**About this task:** From the line below that contains "ATOM 354 C C" to the line that contains "ATOM 360 N N", repeat every line exactly, both ends included, and nothing else.
►
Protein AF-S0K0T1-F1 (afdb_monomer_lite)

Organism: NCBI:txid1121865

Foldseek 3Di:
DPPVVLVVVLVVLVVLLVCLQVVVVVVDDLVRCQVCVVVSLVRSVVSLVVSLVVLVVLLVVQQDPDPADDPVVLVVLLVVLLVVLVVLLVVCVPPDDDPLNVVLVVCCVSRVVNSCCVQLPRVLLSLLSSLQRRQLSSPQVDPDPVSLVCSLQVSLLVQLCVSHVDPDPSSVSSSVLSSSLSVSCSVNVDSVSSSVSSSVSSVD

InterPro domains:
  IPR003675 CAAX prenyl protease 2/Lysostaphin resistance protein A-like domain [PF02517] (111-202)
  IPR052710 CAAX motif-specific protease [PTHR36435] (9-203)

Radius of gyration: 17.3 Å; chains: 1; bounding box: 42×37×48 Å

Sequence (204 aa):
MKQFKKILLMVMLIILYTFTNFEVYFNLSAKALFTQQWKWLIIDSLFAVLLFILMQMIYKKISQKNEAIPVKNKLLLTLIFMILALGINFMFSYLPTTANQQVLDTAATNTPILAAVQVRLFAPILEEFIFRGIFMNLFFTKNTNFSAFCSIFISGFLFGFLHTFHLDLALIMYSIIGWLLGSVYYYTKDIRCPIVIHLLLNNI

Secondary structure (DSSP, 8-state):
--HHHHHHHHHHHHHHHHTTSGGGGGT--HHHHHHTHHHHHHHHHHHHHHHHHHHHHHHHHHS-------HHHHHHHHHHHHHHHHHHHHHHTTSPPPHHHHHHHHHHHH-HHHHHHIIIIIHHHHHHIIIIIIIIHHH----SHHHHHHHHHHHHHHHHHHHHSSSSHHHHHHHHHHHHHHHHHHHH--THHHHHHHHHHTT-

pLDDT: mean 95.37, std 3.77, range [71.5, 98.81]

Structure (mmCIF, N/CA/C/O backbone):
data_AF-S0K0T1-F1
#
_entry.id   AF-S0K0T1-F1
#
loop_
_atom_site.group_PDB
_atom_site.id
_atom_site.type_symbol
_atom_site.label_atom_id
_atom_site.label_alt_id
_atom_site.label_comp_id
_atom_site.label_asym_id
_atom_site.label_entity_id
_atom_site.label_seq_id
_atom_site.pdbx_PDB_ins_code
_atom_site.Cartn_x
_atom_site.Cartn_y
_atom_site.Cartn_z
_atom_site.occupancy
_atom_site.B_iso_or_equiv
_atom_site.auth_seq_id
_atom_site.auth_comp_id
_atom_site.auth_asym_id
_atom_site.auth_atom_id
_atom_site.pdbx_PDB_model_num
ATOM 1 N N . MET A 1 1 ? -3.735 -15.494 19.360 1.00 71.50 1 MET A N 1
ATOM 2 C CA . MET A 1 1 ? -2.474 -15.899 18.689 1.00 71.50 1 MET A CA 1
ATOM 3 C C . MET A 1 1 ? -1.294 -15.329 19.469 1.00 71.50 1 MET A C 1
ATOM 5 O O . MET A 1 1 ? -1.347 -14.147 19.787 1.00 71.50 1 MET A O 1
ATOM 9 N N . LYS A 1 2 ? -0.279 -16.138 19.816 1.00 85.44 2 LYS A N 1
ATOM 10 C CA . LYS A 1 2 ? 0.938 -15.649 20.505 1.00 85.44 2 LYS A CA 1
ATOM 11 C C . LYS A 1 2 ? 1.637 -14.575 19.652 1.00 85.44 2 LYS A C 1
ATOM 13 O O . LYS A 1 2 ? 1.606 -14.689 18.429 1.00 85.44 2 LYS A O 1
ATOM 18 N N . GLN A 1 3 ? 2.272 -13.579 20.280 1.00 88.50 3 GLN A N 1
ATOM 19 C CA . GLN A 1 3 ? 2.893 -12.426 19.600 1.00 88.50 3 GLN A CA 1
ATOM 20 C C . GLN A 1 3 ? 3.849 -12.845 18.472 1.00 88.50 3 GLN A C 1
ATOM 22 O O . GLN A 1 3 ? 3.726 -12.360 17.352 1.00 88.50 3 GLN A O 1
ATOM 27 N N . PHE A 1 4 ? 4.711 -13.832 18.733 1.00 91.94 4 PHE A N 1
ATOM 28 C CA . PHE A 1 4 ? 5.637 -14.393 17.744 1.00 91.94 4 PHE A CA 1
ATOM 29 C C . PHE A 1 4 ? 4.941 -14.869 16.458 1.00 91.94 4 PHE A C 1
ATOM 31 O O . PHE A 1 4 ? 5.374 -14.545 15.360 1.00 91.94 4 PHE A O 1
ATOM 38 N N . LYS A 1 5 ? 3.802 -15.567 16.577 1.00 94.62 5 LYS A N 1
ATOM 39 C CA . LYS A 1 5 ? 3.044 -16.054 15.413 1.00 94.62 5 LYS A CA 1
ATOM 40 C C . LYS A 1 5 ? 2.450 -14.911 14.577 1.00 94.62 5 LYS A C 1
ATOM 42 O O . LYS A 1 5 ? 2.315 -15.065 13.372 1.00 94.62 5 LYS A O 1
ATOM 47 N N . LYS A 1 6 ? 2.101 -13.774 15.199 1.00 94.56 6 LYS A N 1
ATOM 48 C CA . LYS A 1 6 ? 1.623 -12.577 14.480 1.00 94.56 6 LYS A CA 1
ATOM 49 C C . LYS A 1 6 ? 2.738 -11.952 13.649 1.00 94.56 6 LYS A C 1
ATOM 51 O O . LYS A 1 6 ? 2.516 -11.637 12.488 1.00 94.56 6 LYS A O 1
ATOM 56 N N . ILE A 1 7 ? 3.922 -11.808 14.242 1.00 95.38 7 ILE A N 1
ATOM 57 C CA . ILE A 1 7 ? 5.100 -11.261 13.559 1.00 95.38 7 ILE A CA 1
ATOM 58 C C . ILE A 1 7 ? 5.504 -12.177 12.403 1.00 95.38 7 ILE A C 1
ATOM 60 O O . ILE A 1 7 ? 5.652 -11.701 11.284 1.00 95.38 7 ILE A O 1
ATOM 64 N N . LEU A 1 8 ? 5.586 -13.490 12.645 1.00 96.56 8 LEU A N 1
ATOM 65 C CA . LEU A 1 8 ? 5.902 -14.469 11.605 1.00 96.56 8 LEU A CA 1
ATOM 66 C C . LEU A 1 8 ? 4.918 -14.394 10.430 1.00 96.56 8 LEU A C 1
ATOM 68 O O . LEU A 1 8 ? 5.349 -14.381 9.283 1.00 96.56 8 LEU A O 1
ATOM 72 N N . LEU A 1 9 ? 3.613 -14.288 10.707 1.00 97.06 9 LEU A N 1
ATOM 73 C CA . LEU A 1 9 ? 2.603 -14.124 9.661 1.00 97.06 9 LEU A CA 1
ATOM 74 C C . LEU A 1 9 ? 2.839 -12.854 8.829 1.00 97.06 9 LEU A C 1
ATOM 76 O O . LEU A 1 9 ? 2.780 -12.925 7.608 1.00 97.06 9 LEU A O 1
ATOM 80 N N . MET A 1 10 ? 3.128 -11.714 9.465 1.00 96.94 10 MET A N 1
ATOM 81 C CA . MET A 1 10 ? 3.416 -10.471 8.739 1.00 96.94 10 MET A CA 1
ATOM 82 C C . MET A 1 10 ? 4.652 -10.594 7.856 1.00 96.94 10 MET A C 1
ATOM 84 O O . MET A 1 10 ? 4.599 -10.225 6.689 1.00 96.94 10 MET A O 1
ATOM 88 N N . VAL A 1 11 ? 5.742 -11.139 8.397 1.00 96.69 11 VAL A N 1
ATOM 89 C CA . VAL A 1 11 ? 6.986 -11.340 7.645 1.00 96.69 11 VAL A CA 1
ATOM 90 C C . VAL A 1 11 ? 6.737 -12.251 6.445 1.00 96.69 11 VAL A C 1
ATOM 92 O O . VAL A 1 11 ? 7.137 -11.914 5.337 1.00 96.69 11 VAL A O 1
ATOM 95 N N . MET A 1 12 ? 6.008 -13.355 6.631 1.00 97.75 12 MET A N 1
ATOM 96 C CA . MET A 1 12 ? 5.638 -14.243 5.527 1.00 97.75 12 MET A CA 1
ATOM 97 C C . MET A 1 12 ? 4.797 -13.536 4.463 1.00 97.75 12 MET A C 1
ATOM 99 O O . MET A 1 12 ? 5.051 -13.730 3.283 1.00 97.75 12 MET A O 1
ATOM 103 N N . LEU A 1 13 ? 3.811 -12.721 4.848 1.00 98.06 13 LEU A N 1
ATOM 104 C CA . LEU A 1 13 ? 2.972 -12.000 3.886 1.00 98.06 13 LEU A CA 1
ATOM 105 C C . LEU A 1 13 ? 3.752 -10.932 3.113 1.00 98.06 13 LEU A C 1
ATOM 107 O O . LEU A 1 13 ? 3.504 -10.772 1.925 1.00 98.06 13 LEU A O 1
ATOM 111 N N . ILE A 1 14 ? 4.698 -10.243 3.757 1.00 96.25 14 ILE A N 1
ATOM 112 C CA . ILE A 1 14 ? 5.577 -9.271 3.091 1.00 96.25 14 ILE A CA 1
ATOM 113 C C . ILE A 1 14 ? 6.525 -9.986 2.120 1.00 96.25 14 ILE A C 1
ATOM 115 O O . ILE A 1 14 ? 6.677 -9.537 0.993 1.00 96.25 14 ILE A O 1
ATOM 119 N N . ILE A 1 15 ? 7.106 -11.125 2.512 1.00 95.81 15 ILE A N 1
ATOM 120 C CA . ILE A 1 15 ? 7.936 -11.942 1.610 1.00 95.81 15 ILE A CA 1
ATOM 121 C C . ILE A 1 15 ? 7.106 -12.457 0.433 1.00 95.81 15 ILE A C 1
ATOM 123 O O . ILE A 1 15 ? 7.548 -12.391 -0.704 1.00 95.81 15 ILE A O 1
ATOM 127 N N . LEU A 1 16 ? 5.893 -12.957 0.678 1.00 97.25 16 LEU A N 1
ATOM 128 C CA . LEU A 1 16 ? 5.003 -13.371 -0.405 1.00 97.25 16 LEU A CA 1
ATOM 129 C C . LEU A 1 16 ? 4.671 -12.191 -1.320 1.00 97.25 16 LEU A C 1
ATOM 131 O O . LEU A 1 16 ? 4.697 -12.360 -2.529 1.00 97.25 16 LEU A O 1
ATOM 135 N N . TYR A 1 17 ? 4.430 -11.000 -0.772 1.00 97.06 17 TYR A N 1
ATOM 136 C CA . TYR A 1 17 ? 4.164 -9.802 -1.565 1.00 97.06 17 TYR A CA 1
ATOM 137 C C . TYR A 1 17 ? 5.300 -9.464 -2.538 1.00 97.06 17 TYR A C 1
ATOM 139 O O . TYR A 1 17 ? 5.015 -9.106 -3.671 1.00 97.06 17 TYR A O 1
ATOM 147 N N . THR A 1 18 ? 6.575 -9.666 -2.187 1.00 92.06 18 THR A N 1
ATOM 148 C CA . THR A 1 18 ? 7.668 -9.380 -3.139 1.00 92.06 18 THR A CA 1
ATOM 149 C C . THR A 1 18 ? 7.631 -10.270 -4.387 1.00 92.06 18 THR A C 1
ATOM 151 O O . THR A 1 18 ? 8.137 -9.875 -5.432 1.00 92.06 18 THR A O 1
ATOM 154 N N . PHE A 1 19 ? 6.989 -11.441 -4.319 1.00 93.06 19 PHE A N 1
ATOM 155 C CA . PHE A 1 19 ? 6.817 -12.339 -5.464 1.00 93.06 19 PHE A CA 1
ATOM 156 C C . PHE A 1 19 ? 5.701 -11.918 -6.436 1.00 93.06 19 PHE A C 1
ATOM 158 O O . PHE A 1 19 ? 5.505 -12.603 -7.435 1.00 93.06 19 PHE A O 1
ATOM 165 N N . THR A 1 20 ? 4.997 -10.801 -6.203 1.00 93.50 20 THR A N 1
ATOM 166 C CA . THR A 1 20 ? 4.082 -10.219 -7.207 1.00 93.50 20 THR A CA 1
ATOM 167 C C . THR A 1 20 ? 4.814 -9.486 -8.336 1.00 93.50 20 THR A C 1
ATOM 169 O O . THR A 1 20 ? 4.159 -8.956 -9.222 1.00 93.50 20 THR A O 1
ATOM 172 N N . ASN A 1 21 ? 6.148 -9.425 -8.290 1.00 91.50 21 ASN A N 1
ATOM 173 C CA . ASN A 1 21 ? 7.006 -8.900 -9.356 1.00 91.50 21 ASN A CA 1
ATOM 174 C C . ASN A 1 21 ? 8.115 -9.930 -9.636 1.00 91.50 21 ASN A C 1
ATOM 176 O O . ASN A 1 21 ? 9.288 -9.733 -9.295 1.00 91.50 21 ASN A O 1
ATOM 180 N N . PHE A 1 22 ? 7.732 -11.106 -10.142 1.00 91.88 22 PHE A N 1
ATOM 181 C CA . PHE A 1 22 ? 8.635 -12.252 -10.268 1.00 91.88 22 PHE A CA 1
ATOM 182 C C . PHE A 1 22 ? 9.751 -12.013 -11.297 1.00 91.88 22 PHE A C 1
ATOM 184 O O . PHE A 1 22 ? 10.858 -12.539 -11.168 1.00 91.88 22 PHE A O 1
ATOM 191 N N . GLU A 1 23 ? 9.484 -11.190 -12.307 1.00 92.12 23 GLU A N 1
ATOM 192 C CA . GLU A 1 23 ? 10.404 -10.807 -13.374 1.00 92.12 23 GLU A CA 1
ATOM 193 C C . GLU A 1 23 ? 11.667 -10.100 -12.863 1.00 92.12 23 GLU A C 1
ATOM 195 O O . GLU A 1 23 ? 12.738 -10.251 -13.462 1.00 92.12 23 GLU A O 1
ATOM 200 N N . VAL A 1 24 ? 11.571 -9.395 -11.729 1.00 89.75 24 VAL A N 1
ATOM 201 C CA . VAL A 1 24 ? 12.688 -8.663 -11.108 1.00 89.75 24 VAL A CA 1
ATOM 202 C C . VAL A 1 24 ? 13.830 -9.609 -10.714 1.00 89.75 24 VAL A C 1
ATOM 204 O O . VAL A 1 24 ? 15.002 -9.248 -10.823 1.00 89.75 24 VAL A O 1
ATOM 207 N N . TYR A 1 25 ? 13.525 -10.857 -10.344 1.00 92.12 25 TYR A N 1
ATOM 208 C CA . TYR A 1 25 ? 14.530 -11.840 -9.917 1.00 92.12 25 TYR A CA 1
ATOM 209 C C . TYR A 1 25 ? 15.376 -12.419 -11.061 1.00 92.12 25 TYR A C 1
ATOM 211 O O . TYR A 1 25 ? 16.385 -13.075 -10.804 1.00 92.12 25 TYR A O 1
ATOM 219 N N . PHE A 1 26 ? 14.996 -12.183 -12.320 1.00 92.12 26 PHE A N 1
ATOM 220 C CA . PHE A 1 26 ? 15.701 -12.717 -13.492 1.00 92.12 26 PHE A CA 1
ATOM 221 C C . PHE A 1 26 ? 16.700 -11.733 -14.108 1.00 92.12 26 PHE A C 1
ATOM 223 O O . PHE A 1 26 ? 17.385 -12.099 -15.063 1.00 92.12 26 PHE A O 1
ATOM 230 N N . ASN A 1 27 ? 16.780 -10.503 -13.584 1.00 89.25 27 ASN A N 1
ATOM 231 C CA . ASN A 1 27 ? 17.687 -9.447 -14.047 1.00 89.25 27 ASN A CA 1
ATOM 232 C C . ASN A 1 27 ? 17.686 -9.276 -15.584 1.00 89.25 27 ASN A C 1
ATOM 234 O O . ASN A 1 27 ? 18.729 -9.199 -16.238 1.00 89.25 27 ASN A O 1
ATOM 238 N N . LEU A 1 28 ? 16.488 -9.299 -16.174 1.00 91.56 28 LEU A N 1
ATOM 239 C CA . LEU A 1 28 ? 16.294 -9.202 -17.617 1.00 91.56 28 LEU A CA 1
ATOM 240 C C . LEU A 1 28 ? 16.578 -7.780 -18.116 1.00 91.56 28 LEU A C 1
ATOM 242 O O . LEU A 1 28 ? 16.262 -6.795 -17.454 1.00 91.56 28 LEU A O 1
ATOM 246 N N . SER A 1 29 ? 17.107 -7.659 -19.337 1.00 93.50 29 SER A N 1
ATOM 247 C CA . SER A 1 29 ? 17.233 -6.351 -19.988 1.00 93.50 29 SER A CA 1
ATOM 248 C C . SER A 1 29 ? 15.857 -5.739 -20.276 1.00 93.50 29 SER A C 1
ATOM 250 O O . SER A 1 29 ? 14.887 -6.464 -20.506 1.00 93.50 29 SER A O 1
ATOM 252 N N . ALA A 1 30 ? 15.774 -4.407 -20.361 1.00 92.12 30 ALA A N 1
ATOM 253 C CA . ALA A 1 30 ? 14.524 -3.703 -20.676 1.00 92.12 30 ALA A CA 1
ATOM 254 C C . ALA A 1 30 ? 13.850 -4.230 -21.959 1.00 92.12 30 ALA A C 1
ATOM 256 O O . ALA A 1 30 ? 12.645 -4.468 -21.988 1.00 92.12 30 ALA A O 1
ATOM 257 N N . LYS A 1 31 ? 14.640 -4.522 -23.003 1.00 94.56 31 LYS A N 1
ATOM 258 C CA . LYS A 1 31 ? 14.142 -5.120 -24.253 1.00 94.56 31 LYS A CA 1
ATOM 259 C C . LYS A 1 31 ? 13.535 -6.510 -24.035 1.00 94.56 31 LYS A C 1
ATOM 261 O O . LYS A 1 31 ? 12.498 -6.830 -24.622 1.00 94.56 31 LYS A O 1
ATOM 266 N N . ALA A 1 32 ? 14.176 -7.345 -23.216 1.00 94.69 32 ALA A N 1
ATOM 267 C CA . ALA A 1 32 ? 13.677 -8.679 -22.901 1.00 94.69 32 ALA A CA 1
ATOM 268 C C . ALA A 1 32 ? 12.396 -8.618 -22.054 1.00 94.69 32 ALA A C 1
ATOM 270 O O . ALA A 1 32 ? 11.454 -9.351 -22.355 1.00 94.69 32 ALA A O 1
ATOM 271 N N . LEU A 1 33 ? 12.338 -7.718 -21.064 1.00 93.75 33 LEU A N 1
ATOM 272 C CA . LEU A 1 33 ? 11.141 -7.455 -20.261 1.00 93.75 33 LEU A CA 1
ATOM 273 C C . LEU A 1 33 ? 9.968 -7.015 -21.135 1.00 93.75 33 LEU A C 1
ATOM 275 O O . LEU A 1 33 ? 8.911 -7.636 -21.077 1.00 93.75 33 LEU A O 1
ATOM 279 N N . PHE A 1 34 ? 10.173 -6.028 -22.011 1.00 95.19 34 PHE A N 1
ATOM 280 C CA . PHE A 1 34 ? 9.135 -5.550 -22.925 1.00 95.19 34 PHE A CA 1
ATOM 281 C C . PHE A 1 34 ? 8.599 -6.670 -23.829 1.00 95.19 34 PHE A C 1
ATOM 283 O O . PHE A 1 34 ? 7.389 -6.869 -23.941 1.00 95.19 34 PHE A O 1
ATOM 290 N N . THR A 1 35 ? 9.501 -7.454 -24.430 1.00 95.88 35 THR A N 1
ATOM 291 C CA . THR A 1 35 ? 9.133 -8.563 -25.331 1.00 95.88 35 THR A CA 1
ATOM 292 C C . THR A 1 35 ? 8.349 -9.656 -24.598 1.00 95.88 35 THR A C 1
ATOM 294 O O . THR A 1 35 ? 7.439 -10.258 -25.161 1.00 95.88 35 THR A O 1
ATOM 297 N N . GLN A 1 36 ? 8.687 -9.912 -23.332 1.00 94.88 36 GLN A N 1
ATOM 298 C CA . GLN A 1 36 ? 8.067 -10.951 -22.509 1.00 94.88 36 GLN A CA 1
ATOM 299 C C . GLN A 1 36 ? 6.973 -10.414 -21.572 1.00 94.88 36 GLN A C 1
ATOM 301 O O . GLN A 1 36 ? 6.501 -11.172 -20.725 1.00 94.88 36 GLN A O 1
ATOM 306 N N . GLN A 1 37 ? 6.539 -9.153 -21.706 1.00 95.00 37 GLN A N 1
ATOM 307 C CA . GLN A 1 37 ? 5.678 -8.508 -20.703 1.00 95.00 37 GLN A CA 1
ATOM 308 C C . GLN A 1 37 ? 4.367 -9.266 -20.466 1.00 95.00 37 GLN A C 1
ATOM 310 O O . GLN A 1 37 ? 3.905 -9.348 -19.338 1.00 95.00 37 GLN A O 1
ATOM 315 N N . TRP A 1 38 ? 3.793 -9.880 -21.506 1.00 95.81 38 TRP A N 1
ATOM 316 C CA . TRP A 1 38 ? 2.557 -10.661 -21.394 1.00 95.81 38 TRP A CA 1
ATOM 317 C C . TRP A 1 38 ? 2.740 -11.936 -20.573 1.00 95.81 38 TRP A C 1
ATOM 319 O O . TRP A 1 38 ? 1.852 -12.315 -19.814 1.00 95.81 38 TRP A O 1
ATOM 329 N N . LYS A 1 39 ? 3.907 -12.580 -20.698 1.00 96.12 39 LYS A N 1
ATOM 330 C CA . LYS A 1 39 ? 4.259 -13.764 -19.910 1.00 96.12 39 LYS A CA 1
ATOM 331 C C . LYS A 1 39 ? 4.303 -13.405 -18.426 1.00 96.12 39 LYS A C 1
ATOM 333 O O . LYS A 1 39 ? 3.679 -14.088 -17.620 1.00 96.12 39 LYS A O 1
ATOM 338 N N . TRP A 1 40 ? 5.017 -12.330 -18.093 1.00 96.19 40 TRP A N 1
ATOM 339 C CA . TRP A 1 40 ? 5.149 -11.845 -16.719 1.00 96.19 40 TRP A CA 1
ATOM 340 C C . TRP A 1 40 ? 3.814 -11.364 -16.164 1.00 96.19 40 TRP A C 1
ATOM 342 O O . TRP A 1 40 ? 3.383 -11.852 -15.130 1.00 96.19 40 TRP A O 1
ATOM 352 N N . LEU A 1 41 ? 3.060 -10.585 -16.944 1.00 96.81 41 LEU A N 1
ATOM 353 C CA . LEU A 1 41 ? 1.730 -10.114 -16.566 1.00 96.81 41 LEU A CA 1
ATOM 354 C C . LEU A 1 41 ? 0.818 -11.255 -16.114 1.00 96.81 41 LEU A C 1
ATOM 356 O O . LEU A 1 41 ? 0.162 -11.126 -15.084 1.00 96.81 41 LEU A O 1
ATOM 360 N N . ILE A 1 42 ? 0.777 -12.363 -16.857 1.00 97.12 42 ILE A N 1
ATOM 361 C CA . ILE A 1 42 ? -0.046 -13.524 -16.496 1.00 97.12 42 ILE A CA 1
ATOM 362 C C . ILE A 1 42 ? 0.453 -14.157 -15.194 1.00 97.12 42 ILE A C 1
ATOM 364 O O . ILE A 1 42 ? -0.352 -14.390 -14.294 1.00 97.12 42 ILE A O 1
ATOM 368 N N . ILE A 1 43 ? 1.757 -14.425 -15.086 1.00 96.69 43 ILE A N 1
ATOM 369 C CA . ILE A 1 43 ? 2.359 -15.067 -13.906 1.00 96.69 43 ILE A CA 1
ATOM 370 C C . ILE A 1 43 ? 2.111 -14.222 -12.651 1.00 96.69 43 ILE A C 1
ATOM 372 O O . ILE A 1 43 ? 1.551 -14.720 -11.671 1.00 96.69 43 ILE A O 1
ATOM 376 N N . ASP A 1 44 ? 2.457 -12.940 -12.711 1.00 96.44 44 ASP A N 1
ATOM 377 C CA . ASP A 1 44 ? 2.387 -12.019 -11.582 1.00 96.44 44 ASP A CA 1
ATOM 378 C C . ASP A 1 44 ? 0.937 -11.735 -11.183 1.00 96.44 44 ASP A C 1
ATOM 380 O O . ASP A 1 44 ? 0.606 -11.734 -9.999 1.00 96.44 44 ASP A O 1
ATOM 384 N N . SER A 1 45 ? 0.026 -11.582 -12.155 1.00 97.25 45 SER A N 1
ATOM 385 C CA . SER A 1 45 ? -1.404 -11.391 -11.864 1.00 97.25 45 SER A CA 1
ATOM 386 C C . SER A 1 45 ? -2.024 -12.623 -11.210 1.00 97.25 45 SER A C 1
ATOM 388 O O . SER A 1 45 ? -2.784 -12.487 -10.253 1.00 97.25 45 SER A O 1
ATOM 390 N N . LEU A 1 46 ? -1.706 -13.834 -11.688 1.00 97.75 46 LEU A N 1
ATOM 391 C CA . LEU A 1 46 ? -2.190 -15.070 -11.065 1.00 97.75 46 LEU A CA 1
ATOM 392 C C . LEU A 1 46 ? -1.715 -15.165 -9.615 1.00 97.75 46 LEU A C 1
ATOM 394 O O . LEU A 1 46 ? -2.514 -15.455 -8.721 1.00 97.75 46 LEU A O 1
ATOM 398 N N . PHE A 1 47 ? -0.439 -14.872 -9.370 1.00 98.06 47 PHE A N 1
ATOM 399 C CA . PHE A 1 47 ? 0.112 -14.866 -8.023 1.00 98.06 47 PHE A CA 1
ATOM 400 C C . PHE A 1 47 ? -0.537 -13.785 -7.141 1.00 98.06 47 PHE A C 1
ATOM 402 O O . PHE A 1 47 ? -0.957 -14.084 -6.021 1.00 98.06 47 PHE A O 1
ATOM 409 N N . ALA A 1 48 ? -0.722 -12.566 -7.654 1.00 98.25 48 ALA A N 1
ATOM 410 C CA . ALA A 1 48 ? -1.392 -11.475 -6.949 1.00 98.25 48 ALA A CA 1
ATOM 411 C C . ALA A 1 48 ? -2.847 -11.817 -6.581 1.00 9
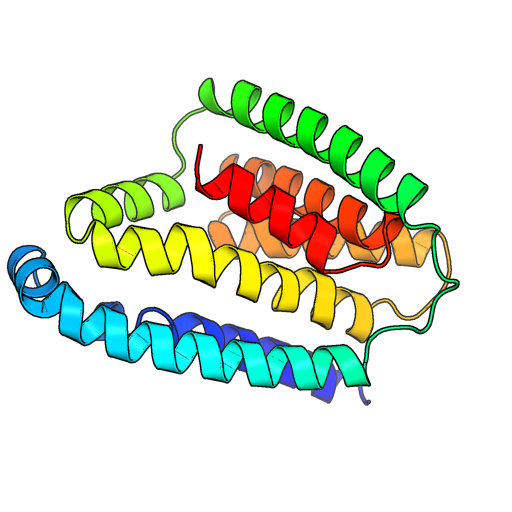8.25 48 ALA A C 1
ATOM 413 O O . ALA A 1 48 ? -3.274 -11.544 -5.458 1.00 98.25 48 ALA A O 1
ATOM 414 N N . VAL A 1 49 ? -3.603 -12.478 -7.469 1.00 98.44 49 VAL A N 1
ATOM 415 C CA . VAL A 1 49 ? -4.968 -12.951 -7.171 1.00 98.44 49 VAL A CA 1
ATOM 416 C C . VAL A 1 49 ? -4.963 -14.019 -6.075 1.00 98.44 49 VAL A C 1
ATOM 418 O O . VAL A 1 49 ? -5.774 -13.944 -5.149 1.00 98.44 49 VAL A O 1
ATOM 421 N N . LEU A 1 50 ? -4.052 -14.995 -6.135 1.00 98.44 50 LEU A N 1
ATOM 422 C CA . LEU A 1 50 ? -3.925 -16.016 -5.089 1.00 98.44 50 LEU A CA 1
ATOM 423 C C . LEU A 1 50 ? -3.568 -15.388 -3.735 1.00 98.44 50 LEU A C 1
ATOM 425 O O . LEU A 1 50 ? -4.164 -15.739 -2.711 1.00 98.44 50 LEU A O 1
◄
**Task answer:**
ATOM 354 C C . LEU A 1 41 ? 0.818 -11.255 -16.114 1.00 96.81 41 LEU A C 1
ATOM 356 O O . LEU A 1 41 ? 0.162 -11.126 -15.084 1.00 96.81 41 LEU A O 1
ATOM 360 N N . ILE A 1 42 ? 0.777 -12.363 -16.857 1.00 97.12 42 ILE A N 1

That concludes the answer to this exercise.